Records from a dataset
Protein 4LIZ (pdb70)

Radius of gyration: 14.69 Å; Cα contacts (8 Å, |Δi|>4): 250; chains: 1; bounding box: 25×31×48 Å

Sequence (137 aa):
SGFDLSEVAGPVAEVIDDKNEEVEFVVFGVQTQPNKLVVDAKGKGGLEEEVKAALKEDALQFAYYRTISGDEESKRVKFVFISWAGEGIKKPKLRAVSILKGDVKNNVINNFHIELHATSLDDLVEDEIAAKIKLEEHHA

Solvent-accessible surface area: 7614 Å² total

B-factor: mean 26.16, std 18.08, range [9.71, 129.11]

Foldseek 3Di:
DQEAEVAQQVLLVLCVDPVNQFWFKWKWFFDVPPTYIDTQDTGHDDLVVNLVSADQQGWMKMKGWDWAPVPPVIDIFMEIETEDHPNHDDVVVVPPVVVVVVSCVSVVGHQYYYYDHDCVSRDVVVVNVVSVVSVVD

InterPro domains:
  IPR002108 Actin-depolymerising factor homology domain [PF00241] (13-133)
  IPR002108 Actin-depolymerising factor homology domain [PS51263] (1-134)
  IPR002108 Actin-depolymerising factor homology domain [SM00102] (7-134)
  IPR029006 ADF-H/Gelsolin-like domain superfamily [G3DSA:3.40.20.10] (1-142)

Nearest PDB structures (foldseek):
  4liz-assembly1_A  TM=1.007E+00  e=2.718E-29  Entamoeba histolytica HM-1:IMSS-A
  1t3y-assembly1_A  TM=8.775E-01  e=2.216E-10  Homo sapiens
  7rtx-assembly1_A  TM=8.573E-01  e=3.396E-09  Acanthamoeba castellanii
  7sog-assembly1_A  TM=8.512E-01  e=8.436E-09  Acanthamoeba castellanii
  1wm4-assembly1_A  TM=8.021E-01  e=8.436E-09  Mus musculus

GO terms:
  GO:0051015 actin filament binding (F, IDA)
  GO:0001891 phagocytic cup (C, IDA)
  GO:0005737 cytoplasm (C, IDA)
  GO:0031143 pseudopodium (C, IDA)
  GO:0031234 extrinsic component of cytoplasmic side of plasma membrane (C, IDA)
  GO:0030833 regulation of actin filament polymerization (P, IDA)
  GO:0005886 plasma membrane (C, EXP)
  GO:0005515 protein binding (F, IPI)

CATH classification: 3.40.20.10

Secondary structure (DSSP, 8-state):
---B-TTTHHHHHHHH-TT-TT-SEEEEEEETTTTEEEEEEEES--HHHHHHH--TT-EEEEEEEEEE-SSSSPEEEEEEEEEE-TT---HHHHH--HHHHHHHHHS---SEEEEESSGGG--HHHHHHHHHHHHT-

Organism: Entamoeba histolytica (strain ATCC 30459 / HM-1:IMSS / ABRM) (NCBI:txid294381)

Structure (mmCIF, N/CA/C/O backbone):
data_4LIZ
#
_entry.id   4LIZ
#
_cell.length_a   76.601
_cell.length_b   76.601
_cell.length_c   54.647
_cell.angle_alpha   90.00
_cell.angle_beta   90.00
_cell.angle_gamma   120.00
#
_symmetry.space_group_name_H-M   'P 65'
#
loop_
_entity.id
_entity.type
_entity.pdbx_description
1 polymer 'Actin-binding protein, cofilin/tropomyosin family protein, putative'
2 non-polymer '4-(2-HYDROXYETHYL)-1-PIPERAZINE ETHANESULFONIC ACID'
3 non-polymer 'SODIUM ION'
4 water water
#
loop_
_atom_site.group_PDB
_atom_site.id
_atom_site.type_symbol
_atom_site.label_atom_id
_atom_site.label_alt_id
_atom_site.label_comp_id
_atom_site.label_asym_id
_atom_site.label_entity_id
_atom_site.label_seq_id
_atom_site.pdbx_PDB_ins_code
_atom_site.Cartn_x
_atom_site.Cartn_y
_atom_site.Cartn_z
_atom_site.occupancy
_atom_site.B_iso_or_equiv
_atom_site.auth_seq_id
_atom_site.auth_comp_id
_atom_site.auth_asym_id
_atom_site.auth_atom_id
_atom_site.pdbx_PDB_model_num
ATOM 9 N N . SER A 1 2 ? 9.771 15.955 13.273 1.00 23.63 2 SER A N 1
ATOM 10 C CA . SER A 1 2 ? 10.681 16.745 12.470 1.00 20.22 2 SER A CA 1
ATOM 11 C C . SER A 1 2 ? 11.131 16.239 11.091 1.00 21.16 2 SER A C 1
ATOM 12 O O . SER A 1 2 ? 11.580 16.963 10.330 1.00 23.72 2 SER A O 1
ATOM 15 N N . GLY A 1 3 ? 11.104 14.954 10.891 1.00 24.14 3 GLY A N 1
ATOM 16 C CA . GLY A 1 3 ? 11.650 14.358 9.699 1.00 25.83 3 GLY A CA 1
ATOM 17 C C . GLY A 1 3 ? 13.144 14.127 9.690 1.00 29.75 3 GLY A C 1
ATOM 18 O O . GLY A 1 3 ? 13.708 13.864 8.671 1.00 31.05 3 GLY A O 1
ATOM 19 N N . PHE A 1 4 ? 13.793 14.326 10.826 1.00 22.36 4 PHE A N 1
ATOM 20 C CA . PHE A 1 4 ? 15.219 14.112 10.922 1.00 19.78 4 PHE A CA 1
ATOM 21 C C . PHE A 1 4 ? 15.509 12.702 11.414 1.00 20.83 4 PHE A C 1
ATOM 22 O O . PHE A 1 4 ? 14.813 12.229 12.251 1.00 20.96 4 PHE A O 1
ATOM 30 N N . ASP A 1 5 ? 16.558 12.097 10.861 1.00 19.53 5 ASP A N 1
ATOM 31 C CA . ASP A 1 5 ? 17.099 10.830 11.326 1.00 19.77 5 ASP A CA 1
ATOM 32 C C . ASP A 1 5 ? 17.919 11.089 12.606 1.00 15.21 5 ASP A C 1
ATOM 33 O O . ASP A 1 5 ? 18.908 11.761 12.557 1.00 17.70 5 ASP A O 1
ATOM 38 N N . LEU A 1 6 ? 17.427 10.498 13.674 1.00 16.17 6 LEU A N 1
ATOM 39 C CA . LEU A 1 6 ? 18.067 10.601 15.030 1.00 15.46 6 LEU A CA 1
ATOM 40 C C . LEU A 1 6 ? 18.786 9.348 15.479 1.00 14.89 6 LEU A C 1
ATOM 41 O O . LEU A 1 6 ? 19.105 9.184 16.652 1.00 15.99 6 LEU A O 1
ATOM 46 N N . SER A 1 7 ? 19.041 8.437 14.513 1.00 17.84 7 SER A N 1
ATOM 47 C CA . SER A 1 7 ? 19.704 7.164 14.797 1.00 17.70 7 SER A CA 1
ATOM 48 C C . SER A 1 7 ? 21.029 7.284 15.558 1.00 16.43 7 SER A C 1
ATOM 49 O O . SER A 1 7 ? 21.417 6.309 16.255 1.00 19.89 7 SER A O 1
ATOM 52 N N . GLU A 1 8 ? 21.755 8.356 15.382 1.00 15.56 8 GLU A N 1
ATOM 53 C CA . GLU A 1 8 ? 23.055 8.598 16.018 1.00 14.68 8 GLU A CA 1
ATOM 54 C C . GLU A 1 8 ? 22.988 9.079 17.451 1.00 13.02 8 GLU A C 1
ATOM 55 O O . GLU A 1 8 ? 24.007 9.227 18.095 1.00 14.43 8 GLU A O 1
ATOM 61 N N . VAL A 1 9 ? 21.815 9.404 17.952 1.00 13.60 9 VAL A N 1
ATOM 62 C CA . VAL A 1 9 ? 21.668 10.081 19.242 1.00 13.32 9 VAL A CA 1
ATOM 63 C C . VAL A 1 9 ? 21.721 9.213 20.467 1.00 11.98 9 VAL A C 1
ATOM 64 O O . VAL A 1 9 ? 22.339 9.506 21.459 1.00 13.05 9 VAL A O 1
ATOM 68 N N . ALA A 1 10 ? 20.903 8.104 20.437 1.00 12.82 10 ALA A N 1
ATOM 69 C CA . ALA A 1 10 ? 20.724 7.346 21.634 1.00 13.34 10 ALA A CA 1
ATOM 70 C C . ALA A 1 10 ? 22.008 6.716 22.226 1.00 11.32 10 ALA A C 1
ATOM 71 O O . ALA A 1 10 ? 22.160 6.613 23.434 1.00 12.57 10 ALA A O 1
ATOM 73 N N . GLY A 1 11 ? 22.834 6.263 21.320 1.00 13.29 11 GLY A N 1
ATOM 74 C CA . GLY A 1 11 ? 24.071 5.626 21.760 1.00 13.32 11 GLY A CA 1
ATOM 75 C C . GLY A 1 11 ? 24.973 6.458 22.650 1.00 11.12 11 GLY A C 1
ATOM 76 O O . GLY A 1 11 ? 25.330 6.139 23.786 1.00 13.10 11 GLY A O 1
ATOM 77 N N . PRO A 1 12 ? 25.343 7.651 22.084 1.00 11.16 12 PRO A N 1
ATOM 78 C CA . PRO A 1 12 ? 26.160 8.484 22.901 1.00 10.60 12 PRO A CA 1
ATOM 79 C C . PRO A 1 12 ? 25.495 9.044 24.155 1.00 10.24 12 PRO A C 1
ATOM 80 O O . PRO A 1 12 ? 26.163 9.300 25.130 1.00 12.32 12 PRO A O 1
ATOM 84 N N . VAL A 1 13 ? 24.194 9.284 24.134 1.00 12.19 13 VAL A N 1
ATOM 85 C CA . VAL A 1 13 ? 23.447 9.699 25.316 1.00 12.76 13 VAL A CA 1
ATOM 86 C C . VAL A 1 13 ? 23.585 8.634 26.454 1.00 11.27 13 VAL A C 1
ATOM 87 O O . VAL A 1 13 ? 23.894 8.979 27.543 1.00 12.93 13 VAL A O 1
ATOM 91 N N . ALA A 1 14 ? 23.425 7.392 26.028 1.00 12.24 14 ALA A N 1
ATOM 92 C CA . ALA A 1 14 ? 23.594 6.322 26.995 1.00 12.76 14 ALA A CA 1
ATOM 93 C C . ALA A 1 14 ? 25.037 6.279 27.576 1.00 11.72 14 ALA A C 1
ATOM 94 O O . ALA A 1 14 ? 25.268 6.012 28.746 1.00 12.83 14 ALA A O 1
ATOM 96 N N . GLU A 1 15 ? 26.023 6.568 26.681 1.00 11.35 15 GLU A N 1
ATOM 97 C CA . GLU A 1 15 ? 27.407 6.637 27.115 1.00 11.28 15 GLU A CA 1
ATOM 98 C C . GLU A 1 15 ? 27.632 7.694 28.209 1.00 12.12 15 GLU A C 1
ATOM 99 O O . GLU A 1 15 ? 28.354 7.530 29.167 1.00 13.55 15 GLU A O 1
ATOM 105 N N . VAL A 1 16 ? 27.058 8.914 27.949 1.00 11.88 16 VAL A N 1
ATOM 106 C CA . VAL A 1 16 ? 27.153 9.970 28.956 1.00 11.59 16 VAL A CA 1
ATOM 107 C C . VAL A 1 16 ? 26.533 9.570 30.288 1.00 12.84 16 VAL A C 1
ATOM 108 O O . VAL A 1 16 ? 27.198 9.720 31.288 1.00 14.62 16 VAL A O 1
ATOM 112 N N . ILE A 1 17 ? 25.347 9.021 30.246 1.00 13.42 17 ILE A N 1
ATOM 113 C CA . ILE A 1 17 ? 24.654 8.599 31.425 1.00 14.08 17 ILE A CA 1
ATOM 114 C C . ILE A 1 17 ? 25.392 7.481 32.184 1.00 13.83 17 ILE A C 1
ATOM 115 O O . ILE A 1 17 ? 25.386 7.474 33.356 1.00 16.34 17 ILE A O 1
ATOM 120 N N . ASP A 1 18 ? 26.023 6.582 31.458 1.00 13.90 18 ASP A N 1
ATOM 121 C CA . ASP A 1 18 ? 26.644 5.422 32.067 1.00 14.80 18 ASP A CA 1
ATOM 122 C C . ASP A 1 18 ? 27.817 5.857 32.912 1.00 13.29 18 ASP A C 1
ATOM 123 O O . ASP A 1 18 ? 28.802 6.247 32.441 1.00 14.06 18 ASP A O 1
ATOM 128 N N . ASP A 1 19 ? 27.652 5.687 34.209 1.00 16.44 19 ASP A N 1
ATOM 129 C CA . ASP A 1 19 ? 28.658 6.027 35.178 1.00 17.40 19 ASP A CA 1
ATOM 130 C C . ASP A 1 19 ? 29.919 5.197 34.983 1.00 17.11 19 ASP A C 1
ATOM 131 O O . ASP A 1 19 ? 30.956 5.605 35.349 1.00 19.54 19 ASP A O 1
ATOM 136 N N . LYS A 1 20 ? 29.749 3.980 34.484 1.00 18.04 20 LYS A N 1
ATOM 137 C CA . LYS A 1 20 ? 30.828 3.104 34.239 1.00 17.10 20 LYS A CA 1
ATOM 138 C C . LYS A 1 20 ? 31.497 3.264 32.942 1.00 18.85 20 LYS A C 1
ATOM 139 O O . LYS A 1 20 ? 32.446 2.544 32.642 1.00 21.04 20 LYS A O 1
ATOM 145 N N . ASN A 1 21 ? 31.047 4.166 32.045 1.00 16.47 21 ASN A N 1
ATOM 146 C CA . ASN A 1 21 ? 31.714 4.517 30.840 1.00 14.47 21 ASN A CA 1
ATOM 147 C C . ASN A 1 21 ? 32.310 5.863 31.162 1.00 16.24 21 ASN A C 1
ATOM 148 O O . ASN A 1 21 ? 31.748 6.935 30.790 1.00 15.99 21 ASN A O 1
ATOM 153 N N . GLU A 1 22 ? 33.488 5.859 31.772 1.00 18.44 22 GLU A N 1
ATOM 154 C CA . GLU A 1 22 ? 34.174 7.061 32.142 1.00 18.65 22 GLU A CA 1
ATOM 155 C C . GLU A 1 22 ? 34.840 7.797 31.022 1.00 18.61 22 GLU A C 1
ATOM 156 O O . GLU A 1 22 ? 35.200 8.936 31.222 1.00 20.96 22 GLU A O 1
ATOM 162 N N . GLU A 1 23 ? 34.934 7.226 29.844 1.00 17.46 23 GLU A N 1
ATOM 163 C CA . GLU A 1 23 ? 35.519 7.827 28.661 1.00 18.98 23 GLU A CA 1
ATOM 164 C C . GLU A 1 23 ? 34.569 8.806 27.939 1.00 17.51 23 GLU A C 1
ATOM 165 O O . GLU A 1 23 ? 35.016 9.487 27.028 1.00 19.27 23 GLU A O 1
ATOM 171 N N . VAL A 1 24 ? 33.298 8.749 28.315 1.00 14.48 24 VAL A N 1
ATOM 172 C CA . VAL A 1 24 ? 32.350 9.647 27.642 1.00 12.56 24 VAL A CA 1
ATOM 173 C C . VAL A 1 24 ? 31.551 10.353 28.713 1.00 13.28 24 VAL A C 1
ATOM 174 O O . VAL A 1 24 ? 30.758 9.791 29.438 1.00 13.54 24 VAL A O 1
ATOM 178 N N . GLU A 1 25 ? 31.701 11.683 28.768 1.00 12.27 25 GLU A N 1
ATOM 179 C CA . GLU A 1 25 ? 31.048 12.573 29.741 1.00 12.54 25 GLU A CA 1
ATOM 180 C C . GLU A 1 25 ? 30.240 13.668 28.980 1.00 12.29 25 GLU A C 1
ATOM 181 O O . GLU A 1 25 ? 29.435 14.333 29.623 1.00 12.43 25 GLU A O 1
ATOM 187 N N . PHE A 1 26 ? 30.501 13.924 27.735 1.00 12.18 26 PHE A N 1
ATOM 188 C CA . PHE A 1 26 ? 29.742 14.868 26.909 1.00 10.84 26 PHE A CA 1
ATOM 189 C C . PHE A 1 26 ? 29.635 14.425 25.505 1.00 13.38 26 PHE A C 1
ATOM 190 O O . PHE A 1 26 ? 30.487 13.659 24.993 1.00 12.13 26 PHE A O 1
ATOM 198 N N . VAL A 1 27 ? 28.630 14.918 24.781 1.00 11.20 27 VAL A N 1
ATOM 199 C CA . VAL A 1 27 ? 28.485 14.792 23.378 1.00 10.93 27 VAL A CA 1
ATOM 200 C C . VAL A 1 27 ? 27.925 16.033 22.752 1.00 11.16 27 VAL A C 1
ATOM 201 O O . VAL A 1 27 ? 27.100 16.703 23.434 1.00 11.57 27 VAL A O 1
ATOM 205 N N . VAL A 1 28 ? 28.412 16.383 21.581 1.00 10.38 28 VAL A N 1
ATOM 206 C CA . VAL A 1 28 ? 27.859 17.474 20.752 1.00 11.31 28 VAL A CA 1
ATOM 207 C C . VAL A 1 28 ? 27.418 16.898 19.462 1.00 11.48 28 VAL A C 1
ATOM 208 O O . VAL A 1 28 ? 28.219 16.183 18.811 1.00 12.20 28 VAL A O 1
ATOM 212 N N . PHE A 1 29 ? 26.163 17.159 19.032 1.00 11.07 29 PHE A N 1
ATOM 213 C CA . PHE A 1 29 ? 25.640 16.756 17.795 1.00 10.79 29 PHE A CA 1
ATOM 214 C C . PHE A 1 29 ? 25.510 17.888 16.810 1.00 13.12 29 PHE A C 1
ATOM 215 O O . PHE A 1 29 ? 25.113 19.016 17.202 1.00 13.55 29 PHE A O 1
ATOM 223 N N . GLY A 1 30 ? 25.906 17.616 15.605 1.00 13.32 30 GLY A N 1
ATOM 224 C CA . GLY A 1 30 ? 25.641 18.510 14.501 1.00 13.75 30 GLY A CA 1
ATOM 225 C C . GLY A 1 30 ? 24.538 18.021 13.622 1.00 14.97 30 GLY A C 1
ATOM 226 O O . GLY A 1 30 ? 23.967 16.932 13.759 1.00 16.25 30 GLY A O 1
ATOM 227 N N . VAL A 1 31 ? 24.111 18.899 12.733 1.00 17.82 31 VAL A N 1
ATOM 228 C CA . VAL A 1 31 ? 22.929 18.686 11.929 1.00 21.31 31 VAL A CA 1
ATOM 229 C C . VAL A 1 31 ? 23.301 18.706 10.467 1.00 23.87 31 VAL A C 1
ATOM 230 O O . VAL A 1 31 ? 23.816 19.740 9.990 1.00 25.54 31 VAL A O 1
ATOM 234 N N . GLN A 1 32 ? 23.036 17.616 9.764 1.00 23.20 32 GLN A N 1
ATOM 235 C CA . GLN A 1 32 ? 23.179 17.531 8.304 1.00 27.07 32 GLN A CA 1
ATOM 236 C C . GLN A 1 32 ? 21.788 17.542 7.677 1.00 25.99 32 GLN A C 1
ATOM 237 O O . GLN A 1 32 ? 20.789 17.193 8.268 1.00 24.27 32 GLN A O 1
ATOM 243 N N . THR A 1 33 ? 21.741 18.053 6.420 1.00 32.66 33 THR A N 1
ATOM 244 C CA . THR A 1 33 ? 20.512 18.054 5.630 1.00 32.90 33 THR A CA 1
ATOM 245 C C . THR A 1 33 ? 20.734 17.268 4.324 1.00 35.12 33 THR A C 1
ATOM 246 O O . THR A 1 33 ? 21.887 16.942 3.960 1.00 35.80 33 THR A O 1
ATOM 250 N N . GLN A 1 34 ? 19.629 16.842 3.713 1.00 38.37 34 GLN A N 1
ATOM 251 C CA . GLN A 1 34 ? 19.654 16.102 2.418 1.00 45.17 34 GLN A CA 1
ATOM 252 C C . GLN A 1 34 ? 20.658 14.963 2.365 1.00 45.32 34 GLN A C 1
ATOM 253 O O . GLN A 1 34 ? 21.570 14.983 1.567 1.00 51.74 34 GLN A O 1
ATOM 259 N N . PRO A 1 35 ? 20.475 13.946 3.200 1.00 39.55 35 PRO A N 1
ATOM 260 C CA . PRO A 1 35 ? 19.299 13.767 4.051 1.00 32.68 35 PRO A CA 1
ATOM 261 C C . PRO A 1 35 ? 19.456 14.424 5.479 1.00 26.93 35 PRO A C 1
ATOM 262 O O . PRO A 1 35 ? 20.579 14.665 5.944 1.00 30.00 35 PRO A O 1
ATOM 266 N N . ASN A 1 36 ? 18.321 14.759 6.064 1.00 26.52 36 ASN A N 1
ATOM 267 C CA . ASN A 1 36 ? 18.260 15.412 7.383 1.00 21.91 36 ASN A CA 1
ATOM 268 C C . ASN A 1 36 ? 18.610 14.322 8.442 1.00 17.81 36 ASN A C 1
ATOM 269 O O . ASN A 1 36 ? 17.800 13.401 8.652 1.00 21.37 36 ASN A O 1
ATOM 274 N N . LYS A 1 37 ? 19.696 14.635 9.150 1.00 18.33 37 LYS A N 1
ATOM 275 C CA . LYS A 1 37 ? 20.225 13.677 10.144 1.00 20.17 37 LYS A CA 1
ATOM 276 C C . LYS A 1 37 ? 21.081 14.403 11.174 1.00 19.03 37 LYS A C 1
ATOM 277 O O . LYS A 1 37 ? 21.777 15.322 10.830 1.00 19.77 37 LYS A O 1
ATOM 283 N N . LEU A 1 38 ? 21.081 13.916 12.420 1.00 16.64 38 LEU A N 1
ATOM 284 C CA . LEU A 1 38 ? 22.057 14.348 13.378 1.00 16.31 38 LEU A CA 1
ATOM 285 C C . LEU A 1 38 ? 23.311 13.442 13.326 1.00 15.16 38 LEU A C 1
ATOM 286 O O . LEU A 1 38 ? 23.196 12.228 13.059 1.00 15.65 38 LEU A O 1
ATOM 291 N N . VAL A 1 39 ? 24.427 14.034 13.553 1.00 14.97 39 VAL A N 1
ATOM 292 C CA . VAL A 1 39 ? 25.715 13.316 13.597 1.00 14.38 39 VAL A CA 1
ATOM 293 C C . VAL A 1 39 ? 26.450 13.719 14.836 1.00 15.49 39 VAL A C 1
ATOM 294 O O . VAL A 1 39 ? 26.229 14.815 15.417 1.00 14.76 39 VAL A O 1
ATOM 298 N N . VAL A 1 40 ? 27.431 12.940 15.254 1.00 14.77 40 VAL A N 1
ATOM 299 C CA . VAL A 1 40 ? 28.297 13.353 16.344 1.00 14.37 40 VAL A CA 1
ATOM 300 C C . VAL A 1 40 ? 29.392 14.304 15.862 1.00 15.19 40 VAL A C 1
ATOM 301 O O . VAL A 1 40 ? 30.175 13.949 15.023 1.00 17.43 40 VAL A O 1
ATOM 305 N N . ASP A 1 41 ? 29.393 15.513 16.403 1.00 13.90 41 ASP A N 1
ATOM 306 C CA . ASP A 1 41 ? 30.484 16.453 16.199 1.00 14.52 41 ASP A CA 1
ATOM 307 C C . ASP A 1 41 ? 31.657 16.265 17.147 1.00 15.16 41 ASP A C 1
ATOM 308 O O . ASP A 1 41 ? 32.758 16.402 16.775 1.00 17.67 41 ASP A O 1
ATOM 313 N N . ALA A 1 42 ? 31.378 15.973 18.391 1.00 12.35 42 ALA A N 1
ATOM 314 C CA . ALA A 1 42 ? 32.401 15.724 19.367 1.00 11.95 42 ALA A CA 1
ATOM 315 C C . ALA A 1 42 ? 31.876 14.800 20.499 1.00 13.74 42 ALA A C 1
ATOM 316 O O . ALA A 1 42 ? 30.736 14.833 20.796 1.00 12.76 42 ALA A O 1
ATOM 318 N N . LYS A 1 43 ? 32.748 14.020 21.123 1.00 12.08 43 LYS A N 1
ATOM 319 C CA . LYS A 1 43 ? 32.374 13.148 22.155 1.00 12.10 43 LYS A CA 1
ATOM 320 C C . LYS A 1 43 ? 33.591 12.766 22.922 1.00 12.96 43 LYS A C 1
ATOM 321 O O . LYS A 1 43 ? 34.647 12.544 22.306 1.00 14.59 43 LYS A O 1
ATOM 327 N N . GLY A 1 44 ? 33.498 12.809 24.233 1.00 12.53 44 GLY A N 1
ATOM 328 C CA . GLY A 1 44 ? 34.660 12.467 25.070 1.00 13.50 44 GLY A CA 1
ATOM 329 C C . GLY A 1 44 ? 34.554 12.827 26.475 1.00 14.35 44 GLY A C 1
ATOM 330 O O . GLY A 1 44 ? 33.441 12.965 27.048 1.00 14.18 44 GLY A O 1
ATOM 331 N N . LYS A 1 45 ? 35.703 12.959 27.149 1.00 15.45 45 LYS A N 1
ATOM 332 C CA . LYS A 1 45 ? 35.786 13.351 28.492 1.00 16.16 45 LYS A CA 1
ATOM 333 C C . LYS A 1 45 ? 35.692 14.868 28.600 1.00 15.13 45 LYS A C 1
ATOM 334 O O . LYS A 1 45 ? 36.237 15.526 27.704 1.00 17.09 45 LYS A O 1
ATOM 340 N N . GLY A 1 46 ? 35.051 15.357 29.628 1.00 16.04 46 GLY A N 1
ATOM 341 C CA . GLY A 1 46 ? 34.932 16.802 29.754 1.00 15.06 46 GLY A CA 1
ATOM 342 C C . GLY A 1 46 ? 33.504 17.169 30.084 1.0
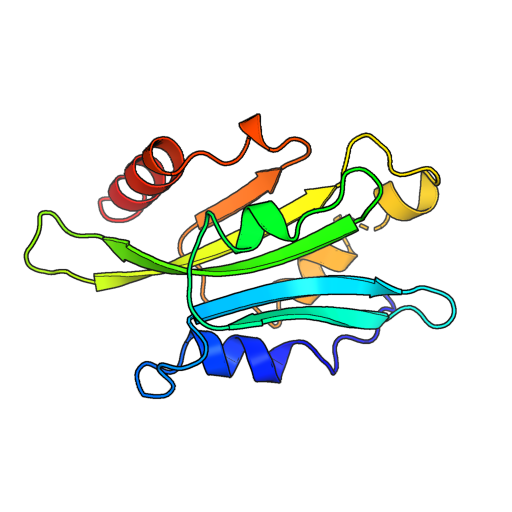0 14.69 46 GLY A C 1
ATOM 343 O O . GLY A 1 46 ? 32.663 16.362 30.440 1.00 17.91 46 GLY A O 1
ATOM 344 N N . GLY A 1 47 ? 33.290 18.427 29.998 1.00 15.51 47 GLY A N 1
ATOM 345 C CA . GLY A 1 47 ? 32.017 19.046 30.403 1.00 15.63 47 GLY A CA 1
ATOM 346 C C . GLY A 1 47 ? 31.788 20.296 29.531 1.00 12.75 47 GLY A C 1
ATOM 347 O O . GLY A 1 47 ? 32.026 20.346 28.383 1.00 13.75 47 GLY A O 1
ATOM 348 N N . LEU A 1 48 ? 31.267 21.303 30.259 1.00 15.77 48 LEU A N 1
ATOM 349 C CA . LEU A 1 48 ? 30.891 22.548 29.591 1.00 14.93 48 LEU A CA 1
ATOM 350 C C . LEU A 1 48 ? 31.959 23.181 28.672 1.00 13.02 48 LEU A C 1
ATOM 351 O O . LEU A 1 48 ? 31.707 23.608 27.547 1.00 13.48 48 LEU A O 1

:: What to do ::
Your task is to retype the entries verbatim, starting with the line that holds "ATOM 31 C CA" and stopping after the line that holds "ATOM 39 C CA".

:: Task output ::
ATOM 31 C CA . ASP A 1 5 ? 17.099 10.830 11.326 1.00 19.77 5 ASP A CA 1
ATOM 32 C C . ASP A 1 5 ? 17.919 11.089 12.606 1.00 15.21 5 ASP A C 1
ATOM 33 O O . ASP A 1 5 ? 18.908 11.761 12.557 1.00 17.70 5 ASP A O 1
ATOM 38 N N . LEU A 1 6 ? 17.427 10.498 13.674 1.00 16.17 6 LEU A N 1
ATOM 39 C CA . LEU A 1 6 ? 18.067 10.601 15.030 1.00 15.46 6 LEU A CA 1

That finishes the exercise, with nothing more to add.